Survival of charmonia in a hot environment

TL;DR

This paper investigates how charmonia survive in hot environments created in heavy ion collisions, analyzing both melting due to Debye screening and absorption via color-exchange, with realistic calculations including high transverse momenta.

Contribution

It introduces a Lorentz boost procedure for the Schrödinger equation and performs the first realistic path-integral calculations of charmonium survival probability considering both melting and absorption effects.

Findings

Charmonium can have high survival probability even at very high temperatures.

Absorption and melting effects are of comparable magnitude.

Suppression of psi(2S) is stronger than J/psi, except at high p_T.

Abstract

A colorless c-cbar dipole emerging from a heavy ion collision and developing the charmonium wave function can be broken-up by final state interactions (FSI) propagating through the hot medium created in the collision.
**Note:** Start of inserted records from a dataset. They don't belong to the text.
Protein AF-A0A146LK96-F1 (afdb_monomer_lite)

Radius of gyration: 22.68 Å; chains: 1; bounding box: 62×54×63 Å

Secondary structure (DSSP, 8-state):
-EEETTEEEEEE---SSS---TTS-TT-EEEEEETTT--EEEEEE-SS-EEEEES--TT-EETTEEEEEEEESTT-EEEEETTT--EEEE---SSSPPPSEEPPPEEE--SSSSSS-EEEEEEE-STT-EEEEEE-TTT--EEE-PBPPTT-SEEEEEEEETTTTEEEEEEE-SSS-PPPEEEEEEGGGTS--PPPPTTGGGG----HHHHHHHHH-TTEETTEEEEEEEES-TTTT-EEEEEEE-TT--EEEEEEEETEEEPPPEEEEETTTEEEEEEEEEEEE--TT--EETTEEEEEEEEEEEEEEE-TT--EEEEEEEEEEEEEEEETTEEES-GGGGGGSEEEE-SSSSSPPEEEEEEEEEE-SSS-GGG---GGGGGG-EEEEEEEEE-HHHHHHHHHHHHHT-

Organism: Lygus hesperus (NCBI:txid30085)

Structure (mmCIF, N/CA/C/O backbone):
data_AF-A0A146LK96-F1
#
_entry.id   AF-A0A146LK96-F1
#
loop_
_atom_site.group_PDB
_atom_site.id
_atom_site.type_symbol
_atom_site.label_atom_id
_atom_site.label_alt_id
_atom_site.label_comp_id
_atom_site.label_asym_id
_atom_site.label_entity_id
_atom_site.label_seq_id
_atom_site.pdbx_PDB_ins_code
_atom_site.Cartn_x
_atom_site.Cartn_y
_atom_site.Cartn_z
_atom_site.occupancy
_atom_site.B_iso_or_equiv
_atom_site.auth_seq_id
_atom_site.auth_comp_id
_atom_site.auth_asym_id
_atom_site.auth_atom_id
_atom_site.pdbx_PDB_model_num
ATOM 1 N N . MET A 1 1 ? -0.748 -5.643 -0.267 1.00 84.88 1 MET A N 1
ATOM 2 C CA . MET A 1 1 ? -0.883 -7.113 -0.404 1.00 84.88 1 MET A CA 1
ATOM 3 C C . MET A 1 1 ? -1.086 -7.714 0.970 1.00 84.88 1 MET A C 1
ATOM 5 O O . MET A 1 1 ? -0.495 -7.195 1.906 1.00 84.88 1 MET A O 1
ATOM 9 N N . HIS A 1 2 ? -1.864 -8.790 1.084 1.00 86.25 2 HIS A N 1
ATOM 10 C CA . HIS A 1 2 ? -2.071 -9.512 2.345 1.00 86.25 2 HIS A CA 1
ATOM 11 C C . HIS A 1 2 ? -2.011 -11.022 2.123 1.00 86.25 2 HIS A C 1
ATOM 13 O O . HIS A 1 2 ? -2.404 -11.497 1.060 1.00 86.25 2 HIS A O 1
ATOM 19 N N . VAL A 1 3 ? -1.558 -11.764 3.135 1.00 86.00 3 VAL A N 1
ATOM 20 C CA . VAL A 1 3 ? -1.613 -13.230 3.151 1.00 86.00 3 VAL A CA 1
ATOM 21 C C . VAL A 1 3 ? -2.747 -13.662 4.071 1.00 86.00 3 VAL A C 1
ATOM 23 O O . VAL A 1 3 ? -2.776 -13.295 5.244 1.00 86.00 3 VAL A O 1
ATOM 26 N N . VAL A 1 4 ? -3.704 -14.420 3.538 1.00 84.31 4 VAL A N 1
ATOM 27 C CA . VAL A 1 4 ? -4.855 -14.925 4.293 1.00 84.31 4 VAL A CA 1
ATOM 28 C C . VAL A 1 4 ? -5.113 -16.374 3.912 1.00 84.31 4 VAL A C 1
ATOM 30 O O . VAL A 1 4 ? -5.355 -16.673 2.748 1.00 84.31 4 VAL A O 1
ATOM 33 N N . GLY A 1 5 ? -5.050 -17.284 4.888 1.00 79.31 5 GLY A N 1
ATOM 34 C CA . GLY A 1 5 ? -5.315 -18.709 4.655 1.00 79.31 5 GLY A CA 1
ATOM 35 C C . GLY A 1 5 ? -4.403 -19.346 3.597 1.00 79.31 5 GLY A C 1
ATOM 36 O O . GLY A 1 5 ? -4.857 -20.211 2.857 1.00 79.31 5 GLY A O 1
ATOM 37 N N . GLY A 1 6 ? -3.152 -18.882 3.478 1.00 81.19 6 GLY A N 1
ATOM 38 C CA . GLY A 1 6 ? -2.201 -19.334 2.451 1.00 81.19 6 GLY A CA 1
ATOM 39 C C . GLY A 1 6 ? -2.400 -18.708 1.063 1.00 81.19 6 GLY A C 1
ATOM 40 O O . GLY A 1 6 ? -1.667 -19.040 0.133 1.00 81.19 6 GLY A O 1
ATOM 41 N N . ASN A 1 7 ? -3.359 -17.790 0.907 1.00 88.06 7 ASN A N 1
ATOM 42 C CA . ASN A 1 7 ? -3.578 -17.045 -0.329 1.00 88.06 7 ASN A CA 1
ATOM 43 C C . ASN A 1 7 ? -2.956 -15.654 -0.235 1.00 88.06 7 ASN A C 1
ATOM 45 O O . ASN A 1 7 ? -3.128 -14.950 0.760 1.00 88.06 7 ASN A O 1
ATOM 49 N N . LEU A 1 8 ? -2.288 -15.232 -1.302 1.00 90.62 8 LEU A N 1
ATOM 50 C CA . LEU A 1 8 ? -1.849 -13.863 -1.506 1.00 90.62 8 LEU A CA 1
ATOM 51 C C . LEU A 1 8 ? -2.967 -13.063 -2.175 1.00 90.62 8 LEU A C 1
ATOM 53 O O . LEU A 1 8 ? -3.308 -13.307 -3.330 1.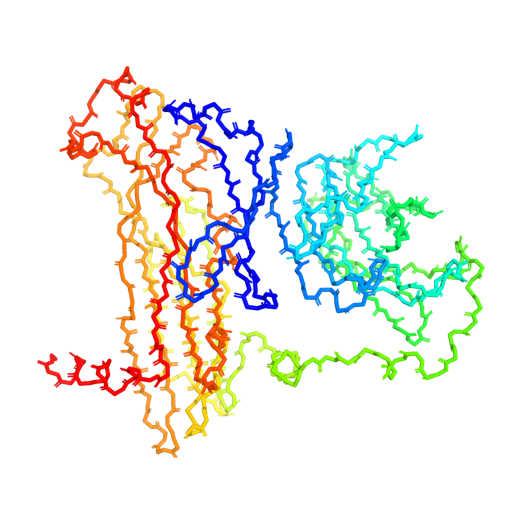00 90.62 8 LEU A O 1
ATOM 57 N N . ILE A 1 9 ? -3.505 -12.078 -1.464 1.00 91.50 9 ILE A N 1
ATOM 58 C CA . ILE A 1 9 ? -4.578 -11.208 -1.943 1.00 91.50 9 ILE A CA 1
ATOM 59 C C . ILE A 1 9 ? -3.995 -9.837 -2.288 1.00 91.50 9 ILE A C 1
ATOM 61 O O . ILE A 1 9 ? -3.316 -9.197 -1.471 1.00 91.50 9 ILE A O 1
ATOM 65 N N . THR A 1 10 ? -4.257 -9.369 -3.509 1.00 90.19 10 THR A N 1
ATOM 66 C CA . THR A 1 10 ? -3.760 -8.075 -3.985 1.00 90.19 10 THR A CA 1
ATOM 67 C C . THR A 1 10 ? -4.727 -7.360 -4.913 1.00 90.19 10 THR A C 1
ATOM 69 O O . THR A 1 10 ? -5.540 -7.968 -5.602 1.00 90.19 10 THR A O 1
ATOM 72 N N . ILE A 1 11 ? -4.593 -6.039 -4.949 1.00 90.88 11 ILE A N 1
ATOM 73 C CA . ILE A 1 11 ? -5.213 -5.186 -5.953 1.00 90.88 11 ILE A CA 1
ATOM 74 C C . ILE A 1 11 ? -4.393 -5.253 -7.242 1.00 90.88 11 ILE A C 1
ATOM 76 O O . ILE A 1 11 ? -3.165 -5.165 -7.189 1.00 90.88 11 ILE A O 1
ATOM 80 N N . LEU A 1 12 ? -5.079 -5.338 -8.382 1.00 89.88 12 LEU A N 1
ATOM 81 C CA . LEU A 1 12 ? -4.515 -5.094 -9.708 1.00 89.88 12 LEU A CA 1
ATOM 82 C C . LEU A 1 12 ? -5.312 -3.996 -10.415 1.00 89.88 12 LEU A C 1
ATOM 84 O O . LEU A 1 12 ? -6.538 -3.936 -10.311 1.00 89.88 12 LEU A O 1
ATOM 88 N N . HIS A 1 13 ? -4.622 -3.150 -11.174 1.00 87.62 13 HIS A N 1
ATOM 89 C CA . HIS A 1 13 ? -5.243 -2.112 -11.998 1.00 87.62 13 HIS A CA 1
ATOM 90 C C . HIS A 1 13 ? -5.208 -2.488 -13.468 1.00 87.62 13 HIS A C 1
ATOM 92 O O . HIS A 1 13 ? -4.282 -3.156 -13.924 1.00 87.62 13 HIS A O 1
ATOM 98 N N . ASN A 1 14 ? -6.203 -2.016 -14.214 1.00 87.62 14 ASN A N 1
ATOM 99 C CA . ASN A 1 14 ? -6.182 -2.133 -15.662 1.00 87.62 14 ASN A CA 1
ATOM 100 C C . ASN A 1 14 ? -5.191 -1.131 -16.274 1.00 87.62 14 ASN A C 1
ATOM 102 O O . ASN A 1 14 ? -4.849 -0.110 -15.669 1.00 87.62 14 ASN A O 1
ATOM 106 N N . ALA A 1 15 ? -4.733 -1.427 -17.485 1.00 89.00 15 ALA A N 1
ATOM 107 C CA . ALA A 1 15 ? -3.847 -0.555 -18.231 1.00 89.00 15 ALA A CA 1
ATOM 108 C C . ALA A 1 15 ? -4.572 0.744 -18.615 1.00 89.00 15 ALA A C 1
ATOM 110 O O . ALA A 1 15 ? -5.647 0.718 -19.213 1.00 89.00 15 ALA A O 1
ATOM 111 N N . ARG A 1 16 ? -3.979 1.890 -18.269 1.00 87.56 16 ARG A N 1
ATOM 112 C CA . ARG A 1 16 ? -4.453 3.214 -18.692 1.00 87.56 16 ARG A CA 1
ATOM 113 C C . ARG A 1 16 ? -4.063 3.509 -20.137 1.00 87.56 16 ARG A C 1
ATOM 115 O O . ARG A 1 16 ? -4.806 4.172 -20.854 1.00 87.56 16 ARG A O 1
ATOM 122 N N . TRP A 1 17 ? -2.907 3.002 -20.553 1.00 88.50 17 TRP A N 1
ATOM 123 C CA . TRP A 1 17 ? -2.416 3.069 -21.921 1.00 88.50 17 TRP A CA 1
ATOM 124 C C . TRP A 1 17 ? -2.195 1.663 -22.470 1.00 88.50 17 TRP A C 1
ATOM 126 O O . TRP A 1 17 ? -1.973 0.716 -21.721 1.00 88.50 17 TRP A O 1
ATOM 136 N N . GLY A 1 18 ? -2.204 1.538 -23.793 1.00 85.88 18 GLY A N 1
ATOM 137 C CA . GLY A 1 18 ? -1.916 0.273 -24.456 1.00 85.88 18 GLY A CA 1
ATOM 138 C C . GLY A 1 18 ? -3.118 -0.648 -24.603 1.00 85.88 18 GLY A C 1
ATOM 139 O O . GLY A 1 18 ? -4.247 -0.192 -24.794 1.00 85.88 18 GLY A O 1
ATOM 140 N N . VAL A 1 19 ? -2.849 -1.951 -24.608 1.00 83.00 19 VAL A N 1
ATOM 141 C CA . VAL A 1 19 ? -3.845 -2.980 -24.899 1.00 83.00 19 VAL A CA 1
ATOM 142 C C . VAL A 1 19 ? -4.764 -3.149 -23.696 1.00 83.00 19 VAL A C 1
ATOM 144 O O . VAL A 1 19 ? -4.361 -3.669 -22.656 1.00 83.00 19 VAL A O 1
ATOM 147 N N . ALA A 1 20 ? -6.027 -2.759 -23.860 1.00 71.44 20 ALA A N 1
ATOM 148 C CA . ALA A 1 20 ? -7.072 -3.114 -22.913 1.00 71.44 20 ALA A CA 1
ATOM 149 C C . ALA A 1 20 ? -7.399 -4.604 -23.064 1.00 71.44 20 ALA A C 1
ATOM 151 O O . ALA A 1 20 ? -7.833 -5.060 -24.125 1.00 71.44 20 ALA A O 1
ATOM 152 N N . LEU A 1 21 ? -7.188 -5.369 -21.999 1.00 76.62 21 LEU A N 1
ATOM 153 C CA . LEU A 1 21 ? -7.525 -6.786 -21.965 1.00 76.62 21 LEU A CA 1
ATOM 154 C C . LEU A 1 21 ? -9.000 -6.945 -21.539 1.00 76.62 21 LEU A C 1
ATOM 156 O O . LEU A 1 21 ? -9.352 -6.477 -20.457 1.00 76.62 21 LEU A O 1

We single out two mechanisms of charmonium attenuation: (i) Debye color screening, called melting; and (ii) color-exchange interaction with the medium, called absorption. The former problem has been treated so far only for charmonia at rest embedded in the medium, while in practice their transverse momenta at the LHC are quite high, <p_T^2>=7-10 GeV^2. We demonstrate that a c-cbar dipole may have a large survival probability even at infinitely high temperature. We develop a procedure of Lorentz boosting of the Schroedinger equation to a moving reference frame and perform the first realistic calculations of the charmonium survival probability employing the path-integral technique, incorporating both melting and absorption. These effects are found to have comparable magnitudes. We also calculated the FSI suppression factor for the radial excitation psi(2S) and found it to be stronger than for J/psi, except large p_T, where psi(2S) is relatively enhanced. The azimuthal asymmetry parameter v_2 is also calculated.